Exactly the lines below from the one with "ATOM 133 C C" up to and including the one with "ATOM 182 C CA" make up the answer, with nothing else added.
<<<<
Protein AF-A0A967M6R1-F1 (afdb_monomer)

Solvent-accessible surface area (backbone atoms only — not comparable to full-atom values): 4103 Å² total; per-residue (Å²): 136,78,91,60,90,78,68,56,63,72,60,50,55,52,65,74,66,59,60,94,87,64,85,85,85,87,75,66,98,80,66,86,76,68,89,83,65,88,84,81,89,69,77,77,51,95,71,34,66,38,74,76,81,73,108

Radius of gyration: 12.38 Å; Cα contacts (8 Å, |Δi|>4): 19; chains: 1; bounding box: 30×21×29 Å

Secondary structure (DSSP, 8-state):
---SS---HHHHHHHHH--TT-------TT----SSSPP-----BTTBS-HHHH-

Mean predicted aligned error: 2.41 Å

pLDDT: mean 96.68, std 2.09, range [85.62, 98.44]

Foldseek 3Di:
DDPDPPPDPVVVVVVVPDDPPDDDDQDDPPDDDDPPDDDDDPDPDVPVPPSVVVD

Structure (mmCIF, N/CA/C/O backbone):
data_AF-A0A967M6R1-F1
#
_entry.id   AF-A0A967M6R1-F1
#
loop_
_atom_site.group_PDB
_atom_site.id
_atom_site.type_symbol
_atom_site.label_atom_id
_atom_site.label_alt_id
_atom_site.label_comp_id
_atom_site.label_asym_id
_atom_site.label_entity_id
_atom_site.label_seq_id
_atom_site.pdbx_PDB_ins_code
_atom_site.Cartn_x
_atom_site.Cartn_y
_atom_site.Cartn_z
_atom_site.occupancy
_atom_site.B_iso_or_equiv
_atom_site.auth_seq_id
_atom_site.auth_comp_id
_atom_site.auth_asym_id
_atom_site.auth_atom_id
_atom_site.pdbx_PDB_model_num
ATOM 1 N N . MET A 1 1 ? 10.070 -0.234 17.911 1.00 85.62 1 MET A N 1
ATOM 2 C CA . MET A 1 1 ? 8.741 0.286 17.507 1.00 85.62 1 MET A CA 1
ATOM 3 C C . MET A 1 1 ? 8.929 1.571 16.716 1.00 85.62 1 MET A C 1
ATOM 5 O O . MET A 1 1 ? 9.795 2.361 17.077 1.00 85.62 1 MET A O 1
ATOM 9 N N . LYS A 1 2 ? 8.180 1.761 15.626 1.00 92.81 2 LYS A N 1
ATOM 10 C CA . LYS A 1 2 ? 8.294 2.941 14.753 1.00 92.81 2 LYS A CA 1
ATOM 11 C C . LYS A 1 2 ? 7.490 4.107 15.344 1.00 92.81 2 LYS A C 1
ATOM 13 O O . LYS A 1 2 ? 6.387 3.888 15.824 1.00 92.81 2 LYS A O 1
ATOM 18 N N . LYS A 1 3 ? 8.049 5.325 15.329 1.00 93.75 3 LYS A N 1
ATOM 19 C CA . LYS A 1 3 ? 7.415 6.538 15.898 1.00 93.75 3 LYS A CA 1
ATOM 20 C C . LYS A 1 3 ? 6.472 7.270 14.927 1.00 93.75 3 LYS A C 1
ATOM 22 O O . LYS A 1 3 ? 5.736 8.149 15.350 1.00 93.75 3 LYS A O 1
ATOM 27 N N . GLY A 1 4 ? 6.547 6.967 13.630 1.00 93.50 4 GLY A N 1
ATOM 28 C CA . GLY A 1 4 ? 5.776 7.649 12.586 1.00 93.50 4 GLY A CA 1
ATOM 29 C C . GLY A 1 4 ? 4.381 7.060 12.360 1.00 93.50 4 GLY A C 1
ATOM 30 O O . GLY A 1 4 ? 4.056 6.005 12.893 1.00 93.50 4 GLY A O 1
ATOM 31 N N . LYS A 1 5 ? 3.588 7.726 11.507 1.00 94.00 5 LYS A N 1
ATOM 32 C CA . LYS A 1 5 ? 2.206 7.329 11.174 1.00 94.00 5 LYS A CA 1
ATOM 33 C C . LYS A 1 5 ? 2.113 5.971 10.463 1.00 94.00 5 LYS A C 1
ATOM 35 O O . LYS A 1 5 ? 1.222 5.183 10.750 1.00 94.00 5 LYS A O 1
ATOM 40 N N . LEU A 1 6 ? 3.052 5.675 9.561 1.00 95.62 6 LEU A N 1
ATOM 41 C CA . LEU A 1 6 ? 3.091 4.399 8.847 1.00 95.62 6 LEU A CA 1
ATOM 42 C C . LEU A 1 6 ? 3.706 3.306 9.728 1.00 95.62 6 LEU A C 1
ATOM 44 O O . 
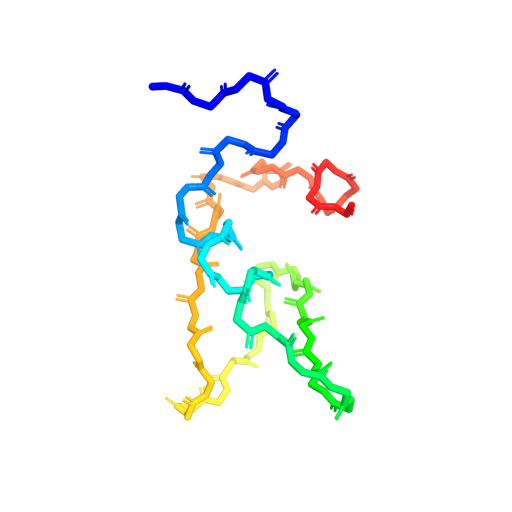LEU A 1 6 ? 4.933 3.218 9.816 1.00 95.62 6 LEU A O 1
ATOM 48 N N . ILE A 1 7 ? 2.870 2.469 10.340 1.00 96.75 7 ILE A N 1
ATOM 49 C CA . ILE A 1 7 ? 3.305 1.406 11.266 1.00 96.75 7 ILE A CA 1
ATOM 50 C C . ILE A 1 7 ? 3.327 -0.002 10.653 1.00 96
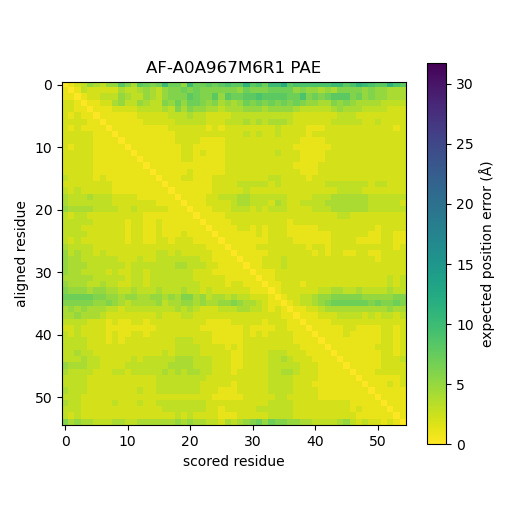.75 7 ILE A C 1
ATOM 52 O O . ILE A 1 7 ? 3.956 -0.893 11.219 1.00 96.75 7 ILE A O 1
ATOM 56 N N . ASN A 1 8 ? 2.688 -0.215 9.497 1.00 97.50 8 ASN A N 1
ATOM 57 C CA . ASN A 1 8 ? 2.697 -1.513 8.823 1.00 97.50 8 ASN 
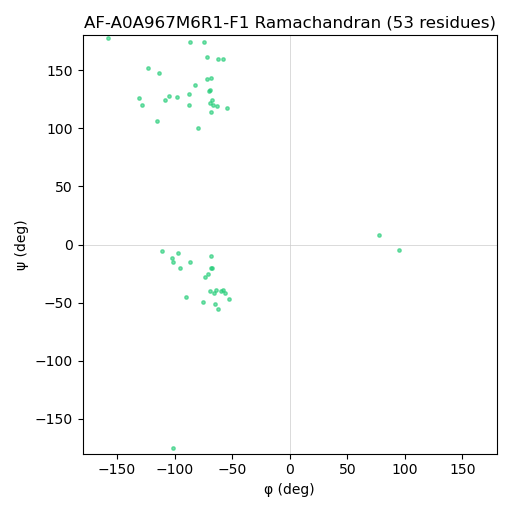A CA 1
ATOM 58 C C . ASN A 1 8 ? 4.120 -1.842 8.330 1.00 97.50 8 ASN A C 1
ATOM 60 O O . ASN A 1 8 ? 4.713 -1.085 7.553 1.00 97.50 8 ASN A O 1
ATOM 64 N N . GLN A 1 9 ? 4.683 -2.954 8.813 1.00 97.44 9 GLN A N 1
ATOM 65 C CA . GLN A 1 9 ? 6.060 -3.349 8.512 1.00 97.44 9 GLN A CA 1
ATOM 66 C C . GLN A 1 9 ? 6.261 -3.678 7.017 1.00 97.44 9 GLN A C 1
ATOM 68 O O . GLN A 1 9 ? 7.173 -3.091 6.433 1.00 97.44 9 GLN A O 1
ATOM 73 N N . PRO A 1 10 ? 5.450 -4.544 6.367 1.00 97.94 10 PRO A N 1
ATOM 74 C CA . PRO A 1 10 ? 5.554 -4.796 4.928 1.00 97.94 10 PRO A CA 1
ATOM 75 C C . PRO A 1 10 ? 5.525 -3.535 4.056 1.00 97.94 10 PRO A C 1
ATOM 77 O O . PRO A 1 10 ? 6.400 -3.382 3.207 1.00 97.94 10 PRO A O 1
ATOM 80 N N . ILE A 1 11 ? 4.585 -2.615 4.299 1.00 97.69 11 ILE A N 1
ATOM 81 C CA . ILE A 1 11 ? 4.481 -1.361 3.531 1.00 97.69 11 ILE A CA 1
ATOM 82 C C . ILE A 1 11 ? 5.702 -0.476 3.787 1.00 97.69 11 ILE A C 1
ATOM 84 O O . ILE A 1 11 ? 6.275 0.079 2.854 1.00 97.69 11 ILE A O 1
ATOM 88 N N . SER A 1 12 ? 6.152 -0.388 5.044 1.00 97.62 12 SER A N 1
ATOM 89 C CA . SER A 1 12 ? 7.368 0.360 5.385 1.00 97.62 12 SER A CA 1
ATOM 90 C C . SER A 1 12 ? 8.592 -0.158 4.630 1.00 97.62 12 SER A C 1
ATOM 92 O O . SER A 1 12 ? 9.417 0.646 4.213 1.00 97.62 12 SER A O 1
ATOM 94 N N . ALA A 1 13 ? 8.709 -1.477 4.461 1.00 97.75 13 ALA A N 1
ATOM 95 C CA . ALA A 1 13 ? 9.808 -2.088 3.723 1.00 97.75 13 ALA A CA 1
ATOM 96 C C . ALA A 1 13 ? 9.728 -1.804 2.216 1.00 97.75 13 ALA A C 1
ATOM 98 O O . ALA A 1 13 ? 10.759 -1.527 1.616 1.00 97.75 13 ALA A O 1
ATOM 99 N N . VAL A 1 14 ? 8.526 -1.839 1.622 1.00 97.94 14 VAL A N 1
ATOM 100 C CA . VAL A 1 14 ? 8.328 -1.494 0.202 1.00 97.94 14 VAL A CA 1
ATOM 101 C C . VAL A 1 14 ? 8.710 -0.038 -0.043 1.00 97.94 14 VAL A C 1
ATOM 103 O O . VAL A 1 14 ? 9.617 0.211 -0.823 1.00 97.94 14 VAL A O 1
ATOM 106 N N . ILE A 1 15 ? 8.117 0.908 0.694 1.00 97.25 15 ILE A N 1
ATOM 107 C CA . ILE A 1 15 ? 8.372 2.347 0.508 1.00 97.25 15 ILE A CA 1
ATOM 108 C C . ILE A 1 15 ? 9.850 2.698 0.717 1.00 97.25 15 ILE A C 1
ATOM 110 O O . ILE A 1 15 ? 10.398 3.505 -0.025 1.00 97.25 15 ILE A O 1
ATOM 114 N N . ALA A 1 16 ? 10.518 2.092 1.704 1.00 97.75 16 ALA A N 1
ATOM 115 C CA . ALA A 1 16 ? 11.941 2.343 1.939 1.00 97.75 16 ALA A CA 1
ATOM 116 C C . ALA A 1 16 ? 12.856 1.788 0.830 1.00 97.75 16 ALA A C 1
ATOM 118 O O . ALA A 1 16 ? 14.003 2.215 0.737 1.00 97.75 16 ALA A O 1
ATOM 119 N N . GLY A 1 17 ? 12.373 0.828 0.036 1.00 97.88 17 GLY A N 1
ATOM 120 C CA . GLY A 1 17 ? 13.109 0.217 -1.069 1.00 97.88 17 GLY A CA 1
ATOM 121 C C . GLY A 1 17 ? 12.804 
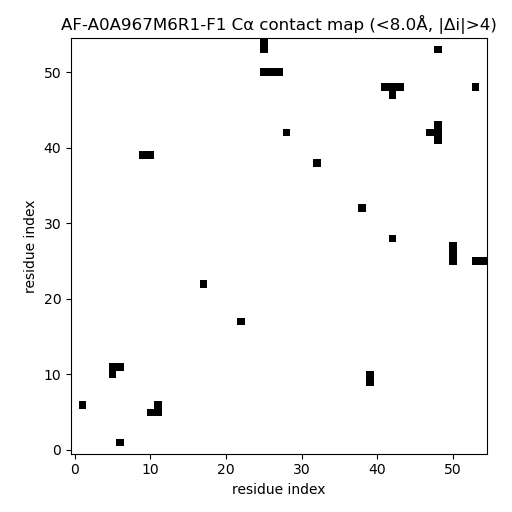0.809 -2.446 1.00 97.88 17 GLY A C 1
ATOM 122 O O . GLY A 1 17 ? 13.477 0.424 -3.394 1.00 97.88 17 GLY A O 1
ATOM 123 N N . MET A 1 18 ? 11.819 1.707 -2.566 1.00 98.31 18 MET A N 1
ATOM 124 C CA . MET A 1 18 ? 11.429 2.290 -3.855 1.00 98.31 18 MET A CA 1
ATOM 125 C C . MET A 1 18 ? 12.505 3.242 -4.395 1.00 98.31 18 MET A C 1
ATOM 127 O O . MET A 1 18 ? 12.992 4.127 -3.684 1.00 98.31 18 MET A O 1
ATOM 131 N N . GLY A 1 19 ? 12.844 3.074 -5.669 1.00 98.44 19 GLY A N 1
ATOM 132 C CA . GLY A 1 19 ? 13.701 3.950 -6.458 1.00 98.44 19 GLY A CA 1
ATOM 133 C C . GLY A 1 19 ? 12.922 4.876 -7.396 1.00 98.44 19 GLY A C 1
ATOM 134 O O . GLY A 1 19 ? 11.693 4.946 -7.393 1.00 98.44 19 GLY A O 1
ATOM 135 N N . HIS A 1 20 ? 13.656 5.625 -8.221 1.00 98.44 20 HIS A N 1
ATOM 136 C CA . HIS A 1 20 ? 13.044 6.486 -9.229 1.00 98.44 20 HIS A CA 1
ATOM 137 C C . HIS A 1 20 ? 12.388 5.646 -10.332 1.00 98.44 20 HIS A C 1
ATOM 139 O O . HIS A 1 20 ? 13.072 4.883 -11.007 1.00 98.44 20 HIS A O 1
ATOM 145 N N . GLY A 1 21 ? 11.082 5.836 -10.526 1.00 97.69 21 GLY A N 1
ATOM 146 C CA . GLY A 1 21 ? 10.292 5.112 -11.524 1.00 97.69 21 GLY A CA 1
ATOM 147 C C . GLY A 1 21 ? 9.571 3.878 -10.981 1.00 97.69 21 GLY A C 1
ATOM 148 O O . GLY A 1 21 ? 8.787 3.289 -11.716 1.00 97.69 21 GLY A O 1
ATOM 149 N N . ASP A 1 22 ? 9.784 3.515 -9.713 1.00 98.00 22 ASP A N 1
ATOM 150 C CA . ASP A 1 22 ? 9.015 2.445 -9.080 1.00 98.00 22 ASP A CA 1
ATOM 151 C C . ASP A 1 22 ? 7.579 2.899 -8.798 1.00 98.00 22 ASP A C 1
ATOM 153 O O . ASP A 1 22 ? 7.327 4.029 -8.370 1.00 98.00 22 ASP A O 1
ATOM 157 N N . GLU A 1 23 ? 6.635 1.980 -8.980 1.00 97.44 23 GLU A N 1
ATOM 158 C CA . GLU A 1 23 ? 5.209 2.219 -8.776 1.00 97.44 23 GLU A CA 1
ATOM 159 C C . GLU A 1 23 ? 4.669 1.398 -7.599 1.00 97.44 23 GLU A C 1
ATOM 161 O O . GLU A 1 23 ? 5.111 0.280 -7.322 1.00 97.44 23 GLU A O 1
ATOM 166 N N . LEU A 1 24 ? 3.678 1.957 -6.903 1.00 97.62 24 LEU A N 1
ATOM 167 C CA . LEU A 1 24 ? 2.941 1.293 -5.833 1.00 97.62 24 LEU A CA 1
ATOM 168 C C . LEU A 1 24 ? 1.444 1.481 -6.076 1.00 97.62 24 LEU A C 1
ATOM 170 O O . LEU A 1 24 ? 0.971 2.607 -6.209 1.00 97.62 24 LEU A O 1
ATOM 174 N N . VAL A 1 25 ? 0.701 0.376 -6.104 1.00 97.88 25 VAL A N 1
ATOM 175 C CA . VAL A 1 25 ? -0.746 0.381 -6.338 1.00 97.88 25 VAL A CA 1
ATOM 176 C C . VAL A 1 25 ? -1.486 0.139 -5.027 1.00 97.88 25 VAL A C 1
ATOM 178 O O . VAL A 1 25 ? -1.234 -0.848 -4.335 1.00 97.88 25 VAL A O 1
ATOM 181 N N . ILE A 1 26 ? -2.436 1.021 -4.719 1.00 97.94 26 ILE A N 1
ATOM 182 C CA . ILE A 1 26 ? -3.475 0.785 -3.712 1.00 97.94 26 ILE A CA 1
ATOM 183 C C . ILE A 1 26 ? -4.720 0.333 -4.467 1.00 97.94 26 ILE A C 1
ATOM 185 O O . ILE A 1 26 ? -5.148 0.988 -5.416 1.00 97.94 26 ILE A O 1
ATOM 189 N N . ALA A 1 27 ? -5.278 -0.803 -4.065 1.00 97.38 27 ALA A N 1
ATOM 190 C CA . ALA A 1 27 ? -6.352 -1.472 -4.781 1.00 97.38 27 ALA A CA 1
ATOM 191 C C . ALA A 1 27 ? -7.577 -1.672 -3.888 1.00 97.38 27 ALA A C 1
ATOM 193 O O . ALA A 1 27 ? -7.455 -1.824 -2.671 1.00 97.38 27 ALA A O 1
ATOM 194 N N . ASP A 1 28 ? -8.758 -1.711 -4.504 1.00 97.62 28 ASP A N 1
ATOM 195 C CA . ASP A 1 28 ? -9.949 -2.241 -3.848 1.00 97.62 28 ASP A CA 1
ATOM 196 C C . ASP A 1 28 ? -9.910 -3.782 -3.765 1.00 97.62 28 ASP A C 1
ATOM 198 O O . ASP A 1 28 ? -9.025 -4.447 -4.306 1.00 97.62 28 ASP A O 1
ATOM 202 N N . ALA A 1 29 ? -10.891 -4.366 -3.071 1.00 97.12 29 ALA A N 1
ATOM 203 C CA . ALA A 1 29 ? -10.967 -5.809 -2.840 1.00 97.12 29 ALA A CA 1
ATOM 204 C C . ALA A 1 29 ? -11.264 -6.650 -4.103 1.00 97.12 29 ALA A C 1
ATOM 206 O O . ALA A 1 29 ? -11.214 -7.879 -4.032 1.00 97.12 29 ALA A O 1
ATOM 207 N N . GLY A 1 30 ? -11.626 -6.021 -5.223 1.00 97.06 30 GLY A N 1
ATOM 208 C CA . GLY A 1 30 ? -12.007 -6.680 -6.471 1.00 97.06 30 GLY A CA 1
ATOM 209 C C . GLY A 1 30 ? -10.923 -6.671 -7.548 1.00 97.06 30 GLY A C 1
ATOM 210 O O . GLY A 1 30 ? -11.074 -7.382 -8.543 1.00 97.06 30 GLY A O 1
ATOM 211 N N . LEU A 1 31 ? -9.844 -5.901 -7.383 1.00 97.75 31 LEU A N 1
ATOM 212 C CA . LEU A 1 31 ? -8.804 -5.789 -8.405 1.00 97.75 31 LEU A CA 1
ATOM 213 C C . LEU A 1 31 ? -8.029 -7.117 -8.572 1.00 97.75 31 LEU A C 1
ATOM 215 O O . LEU A 1 31 ? -7.448 -7.615 -7.602 1.00 97.75 31 LEU A O 1
ATOM 219 N N . PRO A 1 32 ? -7.951 -7.693 -9.788 1.00 97.06 32 PRO A N 1
ATOM 220 C CA . PRO A 1 32 ? -7.075 -8.829 -10.047 1.00 97.06 32 PRO A CA 1
ATOM 221 C C . PRO A 1 32 ? -5.604 -8.395 -9.989 1.00 97.06 32 PRO A C 1
ATOM 223 O O . PRO A 1 32 ? -5.214 -7.400 -10.595 1.00 97.06 32 PRO A O 1
ATOM 226 N N . ILE A 1 33 ? -4.776 -9.167 -9.281 1.00 96.88 33 ILE A N 1
ATOM 227 C CA . ILE A 1 33 ? -3.344 -8.888 -9.109 1.00 96.88 33 ILE A CA 1
ATOM 228 C C . ILE A 1 33 ? -2.545 -9.915 -9.931 1.00 96.88 33 ILE A C 1
ATOM 230 O O . ILE A 1 33 ? -2.746 -11.116 -9.721 1.00 96.88 33 ILE A O 1
ATOM 234 N N . PRO A 1 34 ? -1.657 -9.489 -10.853 1.00 96.12 34 PRO A N 1
ATOM 235 C CA . PRO A 1 34 ? -0.743 -10.393 -11.557 1.00 96.12 34 PRO A CA 1
ATOM 236 C C . PRO A 1 34 ? 0.161 -11.168 -10.583 1.00 96.12 34 PRO A C 1
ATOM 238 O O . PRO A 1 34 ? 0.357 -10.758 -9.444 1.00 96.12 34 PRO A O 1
>>>>
**Task output**:
ATOM 133 C C . GLY A 1 19 ? 12.922 4.876 -7.396 1.00 98.44 19 GLY A C 1
ATOM 134 O O . GLY A 1 19 ? 11.693 4.946 -7.393 1.00 98.44 19 GLY A O 1
ATOM 135 N N . HIS A 1 20 ? 13.656 5.625 -8.221 1.00 98.44 20 HIS A N 1
ATOM 136 C CA . HIS A 1 20 ? 13.044 6.486 -9.229 1.00 98.44 20 HIS A CA 1
ATOM 137 C C . HIS A 1 20 ? 12.388 5.646 -10.332 1.00 98.44 20 HIS A C 1
ATOM 139 O O . HIS A 1 20 ? 13.072 4.883 -11.007 1.00 98.44 20 HIS A O 1
ATOM 145 N N . GLY A 1 21 ? 11.082 5.836 -10.526 1.00 97.69 21 GLY A N 1
ATOM 146 C CA . GLY A 1 21 ? 10.292 5.112 -11.524 1.00 97.69 21 GLY A CA 1
ATOM 147 C C . GLY A 1 21 ? 9.571 3.878 -10.981 1.00 97.69 21 GLY A C 1
ATOM 148 O O . GLY A 1 21 ? 8.787 3.289 -11.716 1.00 97.69 21 GLY A O 1
ATOM 149 N N . ASP A 1 22 ? 9.784 3.515 -9.713 1.00 98.00 22 ASP A N 1
ATOM 150 C CA . ASP A 1 22 ? 9.015 2.445 -9.080 1.00 98.00 22 ASP A CA 1
ATOM 151 C C . ASP A 1 22 ? 7.579 2.899 -8.798 1.00 98.00 22 ASP A C 1
ATOM 153 O O . ASP A 1 22 ? 7.327 4.029 -8.370 1.00 98.00 22 ASP A O 1
ATOM 157 N N . GLU A 1 23 ? 6.635 1.980 -8.980 1.00 97.44 23 GLU A N 1
ATOM 158 C CA . GLU A 1 23 ? 5.209 2.219 -8.776 1.00 97.44 23 GLU A CA 1
ATOM 159 C C . GLU A 1 23 ? 4.669 1.398 -7.599 1.00 97.44 23 GLU A C 1
ATOM 161 O O . GLU A 1 23 ? 5.111 0.280 -7.322 1.00 97.44 23 GLU A O 1
ATOM 166 N N . LEU A 1 24 ? 3.678 1.957 -6.903 1.00 97.62 24 LEU A N 1
ATOM 167 C CA . LEU A 1 24 ? 2.941 1.293 -5.833 1.00 97.62 24 LEU A CA 1
ATOM 168 C C . LEU A 1 24 ? 1.444 1.481 -6.076 1.00 97.62 24 LEU A C 1
ATOM 170 O O . LEU A 1 24 ? 0.971 2.607 -6.209 1.00 97.62 24 LEU A O 1
ATOM 174 N N . VAL A 1 25 ? 0.701 0.376 -6.104 1.00 97.88 25 VAL A N 1
ATOM 175 C CA . VAL A 1 25 ? -0.746 0.381 -6.338 1.00 97.88 25 VAL A CA 1
ATOM 176 C C . VAL A 1 25 ? -1.486 0.139 -5.027 1.00 97.88 25 VAL A C 1
ATOM 178 O O . VAL A 1 25 ? -1.234 -0.848 -4.335 1.00 97.88 25 VAL A O 1
ATOM 181 N N . ILE A 1 26 ? -2.436 1.021 -4.719 1.00 97.94 26 ILE A N 1
ATOM 182 C CA . ILE A 1 26 ? -3.475 0.785 -3.712 1.00 97.94 26 ILE A CA 1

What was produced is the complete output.